BC  Ekaterinburg () is a Russian women's basketball team based in Yekaterinburg competing in the Russian Premier League, and until February 2022 in  FIBA Europe's EuroLeague Women. In reaction to the 2022 Russian invasion of Ukraine, in February 2022 EuroLeague Women suspended all Russian clubs, including UMMC.

Founded in 1938 as Zenit Sverdlovsk, the club had its name changed to Uralmash Sverdlovsk in 1960, like other teams from the city such as FC Ural Sverdlovsk Oblast. Four years later Uralmash reached the Soviet Top Division. In 1973 and 1974 it attained two 3rd spots, the club's best results in the Soviet era.

After Uralmash was merged into OMZ the club was bought in 2000 by the newly formed company UMMC, adopting its current name. UMMC Ekaterinburg in 2002 won its first national championship. The following year it won the Euroleague in its debut season, becoming the first Russian team to win the top European trophy. The team also defended its national title, making it a double.

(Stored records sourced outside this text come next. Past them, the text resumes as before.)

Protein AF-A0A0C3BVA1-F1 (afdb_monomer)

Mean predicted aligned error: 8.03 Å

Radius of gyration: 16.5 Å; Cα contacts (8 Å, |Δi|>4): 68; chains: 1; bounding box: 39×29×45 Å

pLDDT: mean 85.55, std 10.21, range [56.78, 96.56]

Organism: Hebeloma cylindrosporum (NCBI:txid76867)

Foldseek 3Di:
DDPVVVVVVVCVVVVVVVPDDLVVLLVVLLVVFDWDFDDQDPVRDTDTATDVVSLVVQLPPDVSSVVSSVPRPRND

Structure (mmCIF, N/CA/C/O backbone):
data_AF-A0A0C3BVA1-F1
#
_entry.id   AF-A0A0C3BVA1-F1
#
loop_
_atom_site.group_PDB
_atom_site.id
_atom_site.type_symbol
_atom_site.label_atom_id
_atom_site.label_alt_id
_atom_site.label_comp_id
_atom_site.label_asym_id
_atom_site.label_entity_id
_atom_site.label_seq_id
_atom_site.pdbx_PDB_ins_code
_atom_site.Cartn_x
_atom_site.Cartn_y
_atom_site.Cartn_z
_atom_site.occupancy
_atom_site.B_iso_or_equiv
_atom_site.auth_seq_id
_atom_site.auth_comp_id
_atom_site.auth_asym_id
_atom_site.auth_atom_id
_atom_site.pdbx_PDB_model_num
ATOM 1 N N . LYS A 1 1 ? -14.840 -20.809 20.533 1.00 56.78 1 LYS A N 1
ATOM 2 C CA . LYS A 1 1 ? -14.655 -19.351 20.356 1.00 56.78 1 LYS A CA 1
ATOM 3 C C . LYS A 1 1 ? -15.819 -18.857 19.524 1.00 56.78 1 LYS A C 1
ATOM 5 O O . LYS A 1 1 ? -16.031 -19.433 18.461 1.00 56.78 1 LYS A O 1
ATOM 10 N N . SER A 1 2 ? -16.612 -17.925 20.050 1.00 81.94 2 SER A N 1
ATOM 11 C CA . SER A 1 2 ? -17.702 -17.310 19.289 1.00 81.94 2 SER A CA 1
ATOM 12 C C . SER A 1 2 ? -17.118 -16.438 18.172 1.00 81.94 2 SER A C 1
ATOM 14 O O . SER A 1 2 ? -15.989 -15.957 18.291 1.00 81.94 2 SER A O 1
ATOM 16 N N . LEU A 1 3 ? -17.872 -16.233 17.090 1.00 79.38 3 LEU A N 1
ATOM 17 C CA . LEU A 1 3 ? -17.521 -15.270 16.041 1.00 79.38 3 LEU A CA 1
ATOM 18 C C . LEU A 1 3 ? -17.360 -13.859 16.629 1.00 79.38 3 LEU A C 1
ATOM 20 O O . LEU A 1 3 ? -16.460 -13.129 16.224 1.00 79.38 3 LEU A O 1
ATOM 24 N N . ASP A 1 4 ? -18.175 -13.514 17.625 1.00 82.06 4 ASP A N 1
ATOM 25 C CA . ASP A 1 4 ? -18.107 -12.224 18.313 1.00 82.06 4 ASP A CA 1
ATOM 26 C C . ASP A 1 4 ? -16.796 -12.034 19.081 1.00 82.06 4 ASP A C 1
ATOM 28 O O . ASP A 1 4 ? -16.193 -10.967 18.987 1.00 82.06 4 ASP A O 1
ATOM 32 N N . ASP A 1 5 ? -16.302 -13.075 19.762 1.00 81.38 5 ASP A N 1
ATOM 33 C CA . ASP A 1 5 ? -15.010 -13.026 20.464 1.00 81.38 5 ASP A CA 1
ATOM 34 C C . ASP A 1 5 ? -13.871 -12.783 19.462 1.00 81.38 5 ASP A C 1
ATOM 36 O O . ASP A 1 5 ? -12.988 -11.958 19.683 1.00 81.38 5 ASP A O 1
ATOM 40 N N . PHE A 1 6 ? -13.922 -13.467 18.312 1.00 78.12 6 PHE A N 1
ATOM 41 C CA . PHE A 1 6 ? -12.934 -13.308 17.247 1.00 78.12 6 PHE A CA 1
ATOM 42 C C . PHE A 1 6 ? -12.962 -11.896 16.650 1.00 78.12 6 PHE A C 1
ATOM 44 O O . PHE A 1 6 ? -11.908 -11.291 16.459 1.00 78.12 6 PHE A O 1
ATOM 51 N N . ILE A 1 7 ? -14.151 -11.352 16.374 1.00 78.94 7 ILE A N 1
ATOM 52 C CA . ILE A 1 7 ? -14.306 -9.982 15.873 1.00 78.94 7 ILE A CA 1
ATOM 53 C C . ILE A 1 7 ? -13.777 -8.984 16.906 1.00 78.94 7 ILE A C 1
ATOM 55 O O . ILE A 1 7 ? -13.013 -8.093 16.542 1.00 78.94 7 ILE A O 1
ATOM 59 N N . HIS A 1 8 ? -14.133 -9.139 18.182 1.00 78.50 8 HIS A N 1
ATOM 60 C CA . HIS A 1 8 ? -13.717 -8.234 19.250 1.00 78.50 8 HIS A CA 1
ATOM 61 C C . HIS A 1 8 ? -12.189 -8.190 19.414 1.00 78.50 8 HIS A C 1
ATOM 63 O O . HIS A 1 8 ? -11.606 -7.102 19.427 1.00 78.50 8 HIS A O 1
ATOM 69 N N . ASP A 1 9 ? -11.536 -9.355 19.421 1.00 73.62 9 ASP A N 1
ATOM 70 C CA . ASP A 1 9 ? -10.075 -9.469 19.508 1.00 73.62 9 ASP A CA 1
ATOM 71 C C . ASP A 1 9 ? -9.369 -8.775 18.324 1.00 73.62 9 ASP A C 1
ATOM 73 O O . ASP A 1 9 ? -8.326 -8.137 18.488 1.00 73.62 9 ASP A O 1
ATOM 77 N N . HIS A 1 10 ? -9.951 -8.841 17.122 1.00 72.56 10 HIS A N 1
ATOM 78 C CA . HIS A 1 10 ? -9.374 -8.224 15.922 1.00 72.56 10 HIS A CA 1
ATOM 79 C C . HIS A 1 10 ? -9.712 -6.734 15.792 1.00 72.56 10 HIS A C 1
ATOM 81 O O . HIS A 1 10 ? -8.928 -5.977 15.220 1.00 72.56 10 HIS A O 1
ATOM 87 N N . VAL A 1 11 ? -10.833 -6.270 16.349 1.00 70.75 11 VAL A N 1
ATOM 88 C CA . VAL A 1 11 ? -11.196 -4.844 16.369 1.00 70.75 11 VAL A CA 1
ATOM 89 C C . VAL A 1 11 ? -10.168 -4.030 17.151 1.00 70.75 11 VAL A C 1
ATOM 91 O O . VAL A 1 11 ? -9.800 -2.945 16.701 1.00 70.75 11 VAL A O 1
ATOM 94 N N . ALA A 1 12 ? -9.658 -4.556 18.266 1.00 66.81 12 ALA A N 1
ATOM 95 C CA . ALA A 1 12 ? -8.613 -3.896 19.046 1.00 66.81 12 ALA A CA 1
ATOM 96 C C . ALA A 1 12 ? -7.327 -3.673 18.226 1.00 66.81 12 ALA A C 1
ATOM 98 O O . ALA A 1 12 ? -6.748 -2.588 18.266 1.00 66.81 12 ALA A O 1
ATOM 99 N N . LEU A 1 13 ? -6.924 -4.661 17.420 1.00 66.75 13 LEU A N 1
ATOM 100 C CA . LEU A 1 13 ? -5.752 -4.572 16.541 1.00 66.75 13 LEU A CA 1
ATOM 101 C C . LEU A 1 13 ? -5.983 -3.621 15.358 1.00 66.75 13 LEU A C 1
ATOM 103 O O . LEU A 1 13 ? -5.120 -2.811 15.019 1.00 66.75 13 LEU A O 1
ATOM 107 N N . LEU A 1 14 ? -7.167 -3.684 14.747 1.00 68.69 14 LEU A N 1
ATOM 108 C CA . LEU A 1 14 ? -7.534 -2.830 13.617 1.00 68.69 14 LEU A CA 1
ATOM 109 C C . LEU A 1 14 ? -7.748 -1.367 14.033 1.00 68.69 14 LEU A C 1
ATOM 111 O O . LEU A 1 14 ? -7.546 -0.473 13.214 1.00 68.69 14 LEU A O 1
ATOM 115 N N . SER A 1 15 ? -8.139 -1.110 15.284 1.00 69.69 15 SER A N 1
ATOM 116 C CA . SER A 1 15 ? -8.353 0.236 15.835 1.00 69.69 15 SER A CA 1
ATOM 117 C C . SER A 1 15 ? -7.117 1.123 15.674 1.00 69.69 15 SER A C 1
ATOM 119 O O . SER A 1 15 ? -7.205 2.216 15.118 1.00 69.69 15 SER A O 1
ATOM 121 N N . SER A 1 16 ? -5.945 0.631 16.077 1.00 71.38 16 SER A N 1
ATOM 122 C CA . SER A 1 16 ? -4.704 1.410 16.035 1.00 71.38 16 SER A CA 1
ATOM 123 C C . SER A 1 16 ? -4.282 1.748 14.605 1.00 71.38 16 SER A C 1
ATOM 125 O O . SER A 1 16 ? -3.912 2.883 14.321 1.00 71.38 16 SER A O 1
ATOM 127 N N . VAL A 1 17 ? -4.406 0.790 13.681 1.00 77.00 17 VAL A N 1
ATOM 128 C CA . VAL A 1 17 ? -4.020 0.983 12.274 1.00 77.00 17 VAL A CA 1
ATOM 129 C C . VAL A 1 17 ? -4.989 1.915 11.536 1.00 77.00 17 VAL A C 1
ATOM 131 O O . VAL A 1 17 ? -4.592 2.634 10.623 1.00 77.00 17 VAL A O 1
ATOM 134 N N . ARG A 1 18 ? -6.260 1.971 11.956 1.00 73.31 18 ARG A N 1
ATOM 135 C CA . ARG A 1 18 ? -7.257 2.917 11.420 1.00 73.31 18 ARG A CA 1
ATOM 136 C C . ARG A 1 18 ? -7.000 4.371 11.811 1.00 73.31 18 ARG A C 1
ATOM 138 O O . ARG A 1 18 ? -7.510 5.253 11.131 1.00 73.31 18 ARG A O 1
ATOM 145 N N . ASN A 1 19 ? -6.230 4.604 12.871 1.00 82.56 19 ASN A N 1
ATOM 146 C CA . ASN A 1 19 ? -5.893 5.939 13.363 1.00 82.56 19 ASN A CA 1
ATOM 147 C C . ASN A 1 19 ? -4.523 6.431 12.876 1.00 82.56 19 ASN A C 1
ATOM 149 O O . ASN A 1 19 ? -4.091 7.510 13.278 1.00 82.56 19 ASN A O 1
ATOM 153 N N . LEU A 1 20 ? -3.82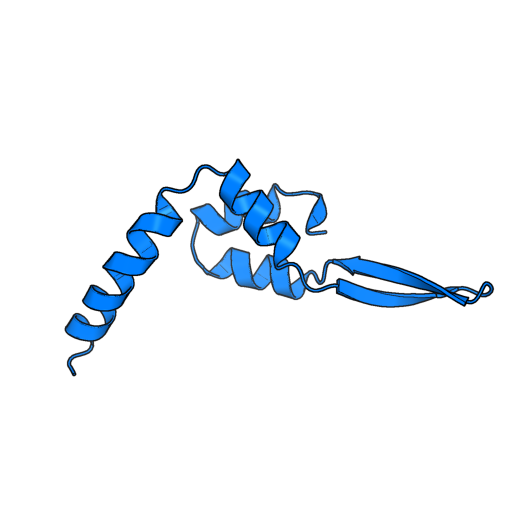6 5.657 12.037 1.00 90.00 20 LEU A N 1
ATOM 154 C CA . LEU A 1 20 ? -2.571 6.111 11.453 1.00 90.00 20 LEU A CA 1
ATOM 155 C C . LEU A 1 20 ? -2.823 7.298 10.513 1.00 90.00 20 LEU A C 1
ATOM 157 O O . LEU A 1 20 ? -3.744 7.225 9.690 1.00 90.00 20 LEU A O 1
ATOM 161 N N . PRO A 1 21 ? -1.993 8.354 10.588 1.00 92.69 21 PRO A N 1
ATOM 162 C CA . PRO A 1 21 ? -1.928 9.377 9.556 1.00 92.69 21 PRO A CA 1
ATOM 163 C C . PRO A 1 21 ? -1.714 8.747 8.172 1.00 92.69 21 PRO A C 1
ATOM 165 O O . PRO A 1 21 ? -1.039 7.712 8.074 1.00 92.69 21 PRO A O 1
ATOM 168 N N . PRO A 1 22 ? -2.281 9.337 7.110 1.00 94.00 22 PRO A N 1
ATOM 169 C CA . PRO A 1 22 ? -2.181 8.785 5.765 1.00 94.00 22 PRO A CA 1
ATOM 170 C C . PRO A 1 22 ? -0.727 8.637 5.306 1.00 94.00 22 PRO A C 1
ATOM 172 O O . PRO A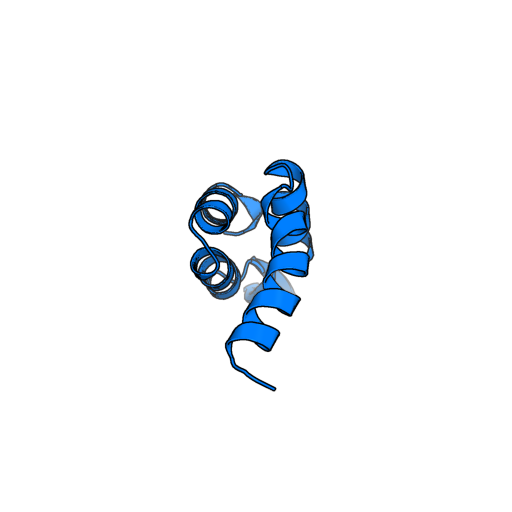 1 22 ? -0.424 7.663 4.630 1.00 94.00 22 PRO A O 1
ATOM 175 N N . GLU A 1 23 ? 0.176 9.514 5.749 1.00 95.56 23 GLU A N 1
ATOM 176 C CA . GLU A 1 23 ? 1.603 9.485 5.412 1.00 95.56 23 GLU A CA 1
ATOM 177 C C . GLU A 1 23 ? 2.295 8.237 5.981 1.00 95.56 23 GLU A C 1
ATOM 179 O O . GLU A 1 23 ? 3.080 7.583 5.301 1.00 95.56 23 GLU A O 1
ATOM 184 N N . LEU A 1 24 ? 1.962 7.850 7.220 1.00 95.56 24 LEU A N 1
ATOM 185 C CA . LEU A 1 24 ? 2.512 6.630 7.821 1.00 95.56 24 LEU A CA 1
ATOM 186 C C . LEU A 1 24 ? 1.936 5.376 7.166 1.00 95.56 24 LEU A C 1
ATOM 188 O O . LEU A 1 24 ? 2.630 4.369 7.038 1.00 95.56 24 LEU A O 1
ATOM 192 N N . LEU A 1 25 ? 0.663 5.419 6.774 1.00 94.31 25 LEU A N 1
ATOM 193 C CA . LEU A 1 25 ? 0.027 4.300 6.091 1.00 94.31 25 LEU A CA 1
ATOM 194 C C . LEU A 1 25 ? 0.591 4.118 4.671 1.00 94.31 25 LEU A C 1
ATOM 196 O O . LEU A 1 25 ? 0.851 2.987 4.269 1.00 94.31 25 LEU A O 1
ATOM 200 N N . GLU A 1 26 ? 0.844 5.216 3.958 1.00 95.62 26 GLU A N 1
ATOM 201 C CA . GLU A 1 26 ? 1.551 5.244 2.673 1.00 95.62 26 GLU A CA 1
ATOM 202 C C . GLU A 1 26 ? 2.963 4.658 2.795 1.00 95.62 26 GLU A C 1
ATOM 204 O O . GLU A 1 26 ? 3.311 3.740 2.050 1.00 95.62 26 GLU A O 1
ATOM 209 N N . ASP A 1 27 ? 3.746 5.104 3.780 1.00 96.50 27 ASP A N 1
ATOM 210 C CA . ASP A 1 27 ? 5.090 4.575 4.036 1.00 96.50 27 ASP A CA 1
ATOM 211 C C . ASP A 1 27 ? 5.076 3.060 4.289 1.00 96.50 27 ASP A C 1
ATOM 213 O O . ASP A 1 27 ? 5.953 2.330 3.813 1.00 96.50 27 ASP A O 1
ATOM 217 N N . ILE A 1 28 ? 4.082 2.565 5.034 1.00 95.06 28 ILE A N 1
ATOM 218 C CA . ILE A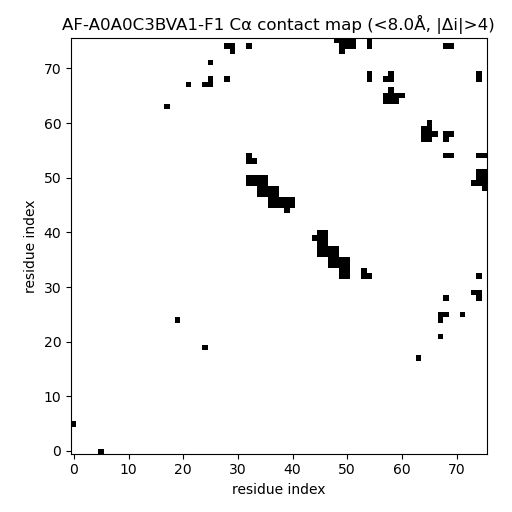 1 28 ? 3.893 1.127 5.258 1.00 95.06 28 ILE A CA 1
ATOM 219 C C . ILE A 1 28 ? 3.582 0.426 3.934 1.00 95.06 28 ILE A C 1
ATOM 221 O O . ILE A 1 28 ? 4.213 -0.583 3.619 1.00 95.06 28 ILE A O 1
ATOM 225 N N . PHE A 1 29 ? 2.644 0.950 3.143 1.00 95.50 29 PHE A N 1
ATOM 226 C CA . PHE A 1 29 ? 2.261 0.347 1.867 1.00 95.50 29 PHE A CA 1
ATOM 227 C C . PHE A 1 29 ? 3.440 0.259 0.897 1.00 95.50 29 PHE A C 1
ATOM 229 O O . PHE A 1 29 ? 3.675 -0.813 0.341 1.00 95.50 29 PHE A O 1
ATOM 236 N N . LEU A 1 30 ? 4.230 1.325 0.752 1.00 94.88 30 LEU A N 1
ATOM 237 C CA . LEU A 1 30 ? 5.412 1.350 -0.116 1.00 94.88 30 LEU A CA 1
ATOM 238 C C . LEU A 1 30 ? 6.470 0.327 0.315 1.00 94.88 30 LEU A C 1
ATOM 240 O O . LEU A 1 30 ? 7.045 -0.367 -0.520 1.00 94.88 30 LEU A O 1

UMMC wasn't able to win the championship in the following five seasons with the rise of VBM-SGAU Samara and Spartak Moscow Region. In 2009 it began a new successful period, winning three doubles in a row. Spartak ultimately blocked its path to the Euroleague final, defeating UMMC in the Final Four's semi-finals in all four seasons 2008–11.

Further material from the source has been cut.